Supplied material: Begin

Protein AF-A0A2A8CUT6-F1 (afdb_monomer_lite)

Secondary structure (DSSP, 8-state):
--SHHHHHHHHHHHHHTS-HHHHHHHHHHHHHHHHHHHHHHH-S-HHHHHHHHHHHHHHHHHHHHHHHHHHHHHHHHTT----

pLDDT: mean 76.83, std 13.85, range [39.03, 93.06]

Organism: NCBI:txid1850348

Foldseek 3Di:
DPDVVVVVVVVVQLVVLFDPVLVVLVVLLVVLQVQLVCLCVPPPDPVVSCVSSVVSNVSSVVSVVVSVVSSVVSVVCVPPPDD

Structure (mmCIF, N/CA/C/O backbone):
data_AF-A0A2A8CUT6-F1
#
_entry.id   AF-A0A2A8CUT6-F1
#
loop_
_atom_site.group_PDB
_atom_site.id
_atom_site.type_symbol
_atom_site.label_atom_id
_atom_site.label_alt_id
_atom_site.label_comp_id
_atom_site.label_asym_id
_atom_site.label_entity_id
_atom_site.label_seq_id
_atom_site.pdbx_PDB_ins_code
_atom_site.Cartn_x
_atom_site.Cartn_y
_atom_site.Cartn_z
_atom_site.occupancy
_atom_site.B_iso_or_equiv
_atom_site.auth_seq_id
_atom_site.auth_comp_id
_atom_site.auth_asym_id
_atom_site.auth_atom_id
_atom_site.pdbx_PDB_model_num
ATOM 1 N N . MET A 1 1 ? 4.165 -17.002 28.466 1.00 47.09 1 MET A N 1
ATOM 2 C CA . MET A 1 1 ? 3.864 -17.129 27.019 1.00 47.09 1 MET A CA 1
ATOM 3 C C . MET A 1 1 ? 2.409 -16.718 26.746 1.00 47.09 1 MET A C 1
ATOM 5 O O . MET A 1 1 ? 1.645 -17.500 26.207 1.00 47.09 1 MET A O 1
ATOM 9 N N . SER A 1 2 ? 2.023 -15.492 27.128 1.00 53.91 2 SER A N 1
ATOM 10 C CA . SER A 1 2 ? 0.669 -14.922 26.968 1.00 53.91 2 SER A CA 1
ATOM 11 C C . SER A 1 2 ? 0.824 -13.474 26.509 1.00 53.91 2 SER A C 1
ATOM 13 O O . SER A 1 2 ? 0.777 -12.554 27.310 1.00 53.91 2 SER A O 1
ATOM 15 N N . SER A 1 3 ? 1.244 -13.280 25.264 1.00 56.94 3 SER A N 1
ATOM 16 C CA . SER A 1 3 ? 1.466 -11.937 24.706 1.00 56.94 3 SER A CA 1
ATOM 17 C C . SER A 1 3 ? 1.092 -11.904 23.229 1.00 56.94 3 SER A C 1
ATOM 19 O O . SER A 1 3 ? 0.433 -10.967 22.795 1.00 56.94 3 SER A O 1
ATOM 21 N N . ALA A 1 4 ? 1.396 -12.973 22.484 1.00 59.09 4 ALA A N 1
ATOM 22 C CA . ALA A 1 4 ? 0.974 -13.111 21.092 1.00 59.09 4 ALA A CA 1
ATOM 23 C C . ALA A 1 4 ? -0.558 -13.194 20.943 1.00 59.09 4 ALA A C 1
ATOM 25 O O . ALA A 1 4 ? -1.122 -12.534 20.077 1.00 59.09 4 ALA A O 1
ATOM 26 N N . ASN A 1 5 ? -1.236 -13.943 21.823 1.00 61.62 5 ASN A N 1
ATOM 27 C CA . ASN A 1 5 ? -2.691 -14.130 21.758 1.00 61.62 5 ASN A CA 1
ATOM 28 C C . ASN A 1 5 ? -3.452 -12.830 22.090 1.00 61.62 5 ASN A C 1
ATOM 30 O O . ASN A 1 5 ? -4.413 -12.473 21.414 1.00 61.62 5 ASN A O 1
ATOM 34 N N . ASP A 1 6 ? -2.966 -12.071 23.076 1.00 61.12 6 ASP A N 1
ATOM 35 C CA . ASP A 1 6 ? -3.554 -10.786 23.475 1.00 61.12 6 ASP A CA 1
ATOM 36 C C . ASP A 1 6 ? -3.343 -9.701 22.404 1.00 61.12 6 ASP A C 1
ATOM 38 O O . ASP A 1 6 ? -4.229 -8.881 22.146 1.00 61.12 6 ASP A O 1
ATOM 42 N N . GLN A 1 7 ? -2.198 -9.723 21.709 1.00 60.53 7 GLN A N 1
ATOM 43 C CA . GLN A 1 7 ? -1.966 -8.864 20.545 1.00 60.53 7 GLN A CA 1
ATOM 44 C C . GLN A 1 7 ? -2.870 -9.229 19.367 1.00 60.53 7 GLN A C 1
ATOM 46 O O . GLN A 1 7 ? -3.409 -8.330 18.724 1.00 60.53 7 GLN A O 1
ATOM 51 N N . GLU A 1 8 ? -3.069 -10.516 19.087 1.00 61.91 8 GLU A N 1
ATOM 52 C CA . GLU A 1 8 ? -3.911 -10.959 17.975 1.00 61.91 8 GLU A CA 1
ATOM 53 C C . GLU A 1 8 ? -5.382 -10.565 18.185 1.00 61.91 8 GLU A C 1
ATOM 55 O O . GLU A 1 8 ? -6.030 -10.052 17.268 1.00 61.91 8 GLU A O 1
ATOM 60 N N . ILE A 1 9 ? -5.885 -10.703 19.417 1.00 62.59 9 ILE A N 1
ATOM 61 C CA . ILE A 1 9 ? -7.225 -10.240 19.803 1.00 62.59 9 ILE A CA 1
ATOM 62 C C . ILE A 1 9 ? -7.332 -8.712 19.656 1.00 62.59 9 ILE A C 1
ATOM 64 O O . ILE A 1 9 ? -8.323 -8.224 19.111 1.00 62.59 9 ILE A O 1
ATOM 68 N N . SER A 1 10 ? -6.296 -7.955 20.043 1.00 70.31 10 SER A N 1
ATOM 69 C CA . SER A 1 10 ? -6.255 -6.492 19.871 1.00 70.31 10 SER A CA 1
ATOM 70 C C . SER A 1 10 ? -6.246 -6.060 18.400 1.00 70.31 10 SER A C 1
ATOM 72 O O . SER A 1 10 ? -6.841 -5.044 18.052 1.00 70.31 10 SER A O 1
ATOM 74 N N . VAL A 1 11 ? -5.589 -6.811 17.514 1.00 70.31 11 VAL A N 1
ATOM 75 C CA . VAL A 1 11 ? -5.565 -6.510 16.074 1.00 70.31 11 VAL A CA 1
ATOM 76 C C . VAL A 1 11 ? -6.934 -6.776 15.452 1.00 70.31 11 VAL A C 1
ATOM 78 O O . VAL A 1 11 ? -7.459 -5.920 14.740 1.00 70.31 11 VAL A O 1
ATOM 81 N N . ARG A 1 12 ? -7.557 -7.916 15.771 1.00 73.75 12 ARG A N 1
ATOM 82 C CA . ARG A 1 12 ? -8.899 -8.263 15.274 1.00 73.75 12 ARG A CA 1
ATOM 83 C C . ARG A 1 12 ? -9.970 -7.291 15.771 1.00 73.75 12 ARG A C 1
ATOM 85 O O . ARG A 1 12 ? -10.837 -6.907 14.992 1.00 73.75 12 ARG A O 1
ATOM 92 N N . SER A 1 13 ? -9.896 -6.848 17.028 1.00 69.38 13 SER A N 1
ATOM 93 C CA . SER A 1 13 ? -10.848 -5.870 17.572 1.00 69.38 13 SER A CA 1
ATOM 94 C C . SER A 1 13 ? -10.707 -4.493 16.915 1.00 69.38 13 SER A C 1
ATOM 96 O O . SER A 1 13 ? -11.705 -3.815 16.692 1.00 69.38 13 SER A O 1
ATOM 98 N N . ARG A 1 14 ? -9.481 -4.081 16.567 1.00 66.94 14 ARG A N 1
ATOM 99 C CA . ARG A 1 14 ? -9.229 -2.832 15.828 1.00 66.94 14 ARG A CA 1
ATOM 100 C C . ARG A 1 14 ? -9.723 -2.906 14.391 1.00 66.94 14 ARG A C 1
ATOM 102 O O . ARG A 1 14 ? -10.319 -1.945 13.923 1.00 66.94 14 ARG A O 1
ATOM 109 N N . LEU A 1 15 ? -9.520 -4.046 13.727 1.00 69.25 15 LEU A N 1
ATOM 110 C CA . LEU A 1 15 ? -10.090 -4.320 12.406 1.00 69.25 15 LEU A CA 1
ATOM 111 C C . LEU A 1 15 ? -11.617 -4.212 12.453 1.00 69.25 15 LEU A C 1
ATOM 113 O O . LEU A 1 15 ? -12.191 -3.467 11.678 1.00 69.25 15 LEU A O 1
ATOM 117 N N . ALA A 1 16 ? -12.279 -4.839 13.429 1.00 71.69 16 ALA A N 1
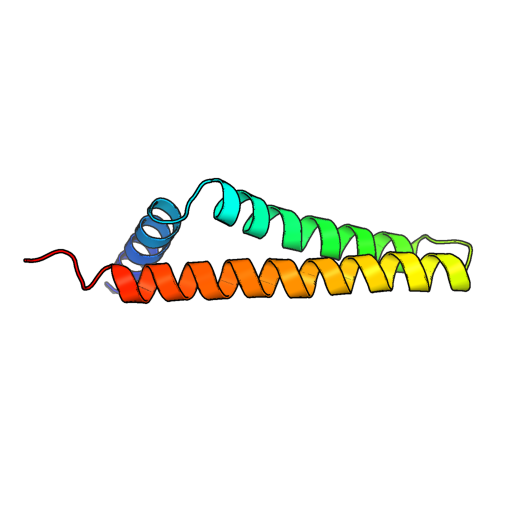
ATOM 118 C CA . ALA A 1 16 ? -13.739 -4.780 13.553 1.00 71.69 16 ALA A CA 1
ATOM 119 C C . ALA A 1 16 ? -14.308 -3.365 13.799 1.00 71.69 16 ALA A C 1
ATOM 121 O O . ALA A 1 16 ? -15.481 -3.129 13.519 1.00 71.69 16 ALA A O 1
ATOM 122 N N . CYS A 1 17 ? -13.500 -2.436 14.319 1.00 71.31 17 CYS A N 1
ATOM 123 C CA . CYS A 1 17 ? -13.909 -1.057 14.601 1.00 71.31 17 CYS A CA 1
ATOM 124 C C . CYS A 1 17 ? -13.738 -0.109 13.401 1.00 71.31 17 CYS A C 1
ATOM 126 O O . CYS A 1 17 ? -14.201 1.029 13.452 1.00 71.31 17 CYS A O 1
ATOM 128 N N . LEU A 1 18 ? -13.061 -0.553 12.338 1.00 74.12 18 LEU A N 1
ATOM 129 C CA . LEU A 1 18 ? -12.900 0.225 11.114 1.00 74.12 18 LEU A CA 1
ATOM 130 C C . LEU A 1 18 ? -14.173 0.164 10.271 1.00 74.12 18 LEU A C 1
ATOM 132 O O . LEU A 1 18 ? -14.789 -0.889 10.089 1.00 74.12 18 LEU A O 1
ATOM 136 N N . SER A 1 19 ? -14.533 1.298 9.687 1.00 78.25 19 SER A N 1
ATOM 137 C CA . SER A 1 19 ? -15.621 1.376 8.720 1.00 78.25 19 SER A CA 1
ATOM 138 C C . SER A 1 19 ? -15.310 0.551 7.454 1.00 78.25 19 SER A C 1
ATOM 140 O O . SER A 1 19 ? -14.143 0.285 7.137 1.00 78.25 19 SER A O 1
ATOM 142 N N . PRO A 1 20 ? -16.332 0.136 6.683 1.00 79.62 20 PRO A N 1
ATOM 143 C CA . PRO A 1 20 ? -16.128 -0.565 5.412 1.00 79.62 20 PRO A CA 1
ATOM 144 C C . PRO A 1 20 ? -15.262 0.220 4.410 1.00 79.62 20 PRO A C 1
ATOM 146 O O . PRO A 1 20 ? -14.506 -0.377 3.647 1.00 79.62 20 PRO A O 1
ATOM 149 N N . ASP A 1 21 ? -15.336 1.554 4.445 1.00 79.69 21 ASP A N 1
ATOM 150 C CA . ASP A 1 21 ? -14.515 2.450 3.622 1.00 79.69 21 ASP A CA 1
ATOM 151 C C . ASP A 1 21 ? -13.023 2.363 3.990 1.00 79.69 21 ASP A C 1
ATOM 153 O O . ASP A 1 21 ? -12.159 2.263 3.120 1
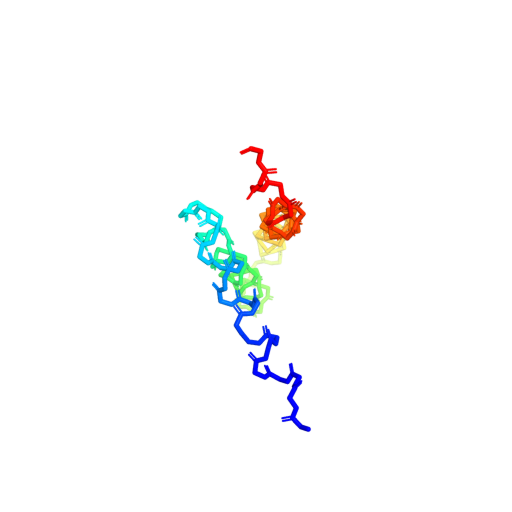.00 79.69 21 ASP A O 1
ATOM 157 N N . GLU A 1 22 ? -12.696 2.316 5.281 1.00 81.50 22 GLU A N 1
ATOM 158 C CA . GLU A 1 22 ? -11.307 2.216 5.741 1.00 81.50 22 GLU A CA 1
ATOM 159 C C . GLU A 1 22 ? -10.698 0.837 5.449 1.00 81.50 22 GLU A C 1
ATOM 161 O O . GLU A 1 22 ? -9.526 0.747 5.072 1.00 81.50 22 GLU A O 1
ATOM 166 N N . HIS A 1 23 ? -11.502 -0.229 5.520 1.00 80.31 23 HIS A N 1
ATOM 167 C CA . HIS A 1 23 ? -11.094 -1.555 5.047 1.00 80.31 23 HIS A
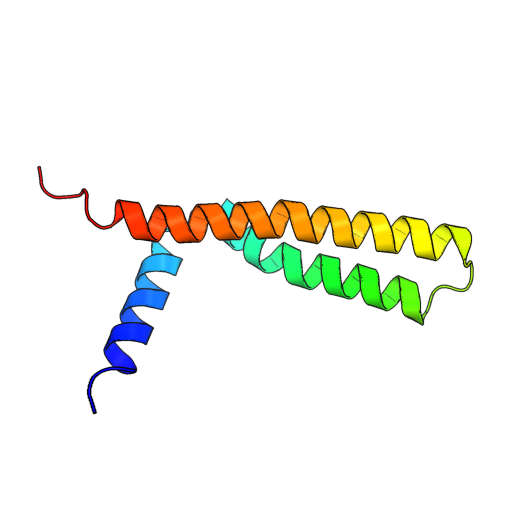 CA 1
ATOM 168 C C . HIS A 1 23 ? -10.790 -1.555 3.548 1.00 80.31 23 HIS A C 1
ATOM 170 O O . HIS A 1 23 ? -9.760 -2.087 3.126 1.00 80.31 23 HIS A O 1
ATOM 176 N N . ALA A 1 24 ? -11.649 -0.929 2.737 1.00 82.88 24 ALA A N 1
ATOM 177 C CA . ALA A 1 24 ? -11.421 -0.815 1.302 1.00 82.88 24 ALA A CA 1
ATOM 178 C C . ALA A 1 24 ? -10.114 -0.065 1.005 1.00 82.88 24 ALA A C 1
ATOM 180 O O . ALA A 1 24 ? -9.331 -0.506 0.165 1.00 82.88 24 ALA A O 1
ATOM 181 N N . LYS A 1 25 ? -9.816 1.008 1.750 1.00 83.56 25 LYS A N 1
ATOM 182 C CA . LYS A 1 25 ? -8.553 1.755 1.635 1.00 83.56 25 LYS A CA 1
ATOM 183 C C . LYS A 1 25 ? -7.332 0.900 1.979 1.00 83.56 25 LYS A C 1
ATOM 185 O O . LYS A 1 25 ? -6.349 0.953 1.245 1.00 83.56 25 LYS A O 1
ATOM 190 N N . MET A 1 26 ? -7.394 0.067 3.021 1.00 83.12 26 MET A N 1
ATOM 191 C CA . MET A 1 26 ? -6.299 -0.856 3.365 1.00 83.12 26 MET A CA 1
ATOM 192 C C . MET A 1 26 ? -6.006 -1.882 2.264 1.00 83.12 26 MET A C 1
ATOM 194 O O . MET A 1 26 ? -4.850 -2.254 2.076 1.00 83.12 26 MET A O 1
ATOM 198 N N . VAL A 1 27 ? -7.025 -2.309 1.514 1.00 87.25 27 VAL A N 1
ATOM 199 C CA . VAL A 
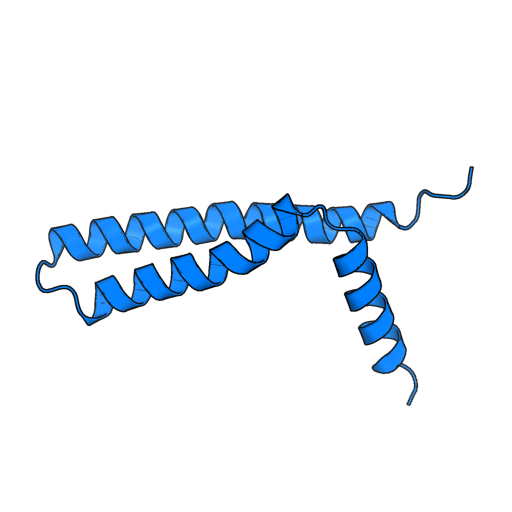1 27 ? -6.864 -3.200 0.351 1.00 87.25 27 VAL A CA 1
ATOM 200 C C . VAL A 1 27 ? -6.395 -2.433 -0.888 1.00 87.25 27 VAL A C 1
ATOM 202 O O . VAL A 1 27 ? -5.609 -2.946 -1.681 1.00 87.25 27 VAL A O 1
ATOM 205 N N . LEU A 1 28 ? -6.835 -1.188 -1.059 1.00 86.12 28 LEU A N 1
ATOM 206 C CA . LEU A 1 28 ? -6.518 -0.379 -2.234 1.00 86.12 28 LEU A CA 1
ATOM 207 C C . LEU A 1 28 ? -5.032 0.008 -2.297 1.00 86.12 28 LEU A C 1
ATOM 209 O O . LEU A 1 28 ? -4.455 0.080 -3.379 1.00 86.12 28 LEU A O 1
ATOM 213 N N . VAL A 1 29 ? -4.394 0.219 -1.145 1.00 88.81 29 VAL A N 1
ATOM 214 C CA . VAL A 1 29 ? -2.973 0.594 -1.042 1.00 88.81 29 VAL A CA 1
ATOM 215 C C . VAL A 1 29 ? -2.028 -0.433 -1.678 1.00 88.81 29 VAL A C 1
ATOM 217 O O . VAL A 1 29 ? -1.255 -0.038 -2.556 1.00 88.81 29 VAL A O 1
ATOM 220 N N . PRO A 1 30 ? -2.052 -1.730 -1.302 1.00 88.56 30 PRO A N 1
ATOM 221 C CA . PRO A 1 30 ? -1.192 -2.721 -1.939 1.00 88.56 30 PRO A CA 1
ATOM 222 C C . PRO A 1 30 ? -1.507 -2.870 -3.430 1.00 88.56 30 PRO A C 1
ATOM 224 O O . PRO A 1 30 ? -0.577 -2.977 -4.219 1.00 88.56 30 PRO A O 1
ATOM 227 N N . VAL A 1 31 ? -2.779 -2.777 -3.837 1.00 90.69 31 VAL A N 1
ATOM 228 C CA . VAL A 1 31 ? -3.174 -2.839 -5.255 1.00 90.69 31 VAL A CA 1
ATOM 229 C C . VAL A 1 31 ? -2.540 -1.703 -6.062 1.00 90.69 31 VAL A C 1
ATOM 231 O O . VAL A 1 31 ? -1.904 -1.955 -7.084 1.00 90.69 31 VAL A O 1
ATOM 234 N N . LEU A 1 32 ? -2.655 -0.458 -5.593 1.00 88.75 32 LEU A N 1
ATOM 235 C CA . LEU A 1 32 ? -2.066 0.708 -6.258 1.00 88.75 32 LEU A CA 1
ATOM 236 C C . LEU A 1 32 ? -0.536 0.634 -6.302 1.00 88.75 32 LEU A C 1
ATOM 238 O O . LEU A 1 32 ? 0.067 0.968 -7.321 1.00 88.75 32 LEU A O 1
ATOM 242 N N . SER A 1 33 ? 0.091 0.147 -5.230 1.00 87.88 33 SER A N 1
ATOM 243 C CA . SER A 1 33 ? 1.539 -0.072 -5.194 1.00 87.88 33 SER A CA 1
ATOM 244 C C . SER A 1 33 ? 1.975 -1.117 -6.227 1.00 87.88 33 SER A C 1
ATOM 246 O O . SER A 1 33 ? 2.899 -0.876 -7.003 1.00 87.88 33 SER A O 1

Supplied material: End

§ Problem description
Out of the data above, transcribe exactly and only the lines starting with the line that has "ATOM 83 C C" and going on through the line that has "ATOM 93 C CA", both included.

§ Output of the task
ATOM 83 C C . ARG A 1 12 ? -9.970 -7.291 15.771 1.00 73.75 12 ARG A C 1
ATOM 85 O O . ARG A 1 12 ? -10.837 -6.907 14.992 1.00 73.75 12 ARG A O 1
ATOM 92 N N . SER A 1 13 ? -9.896 -6.848 17.028 1.00 69.38 13 SER A N 1
ATOM 93 C CA . SER A 1 13 ? -10.848 -5.870 17.572 1.00 69.38 13 SER A CA 1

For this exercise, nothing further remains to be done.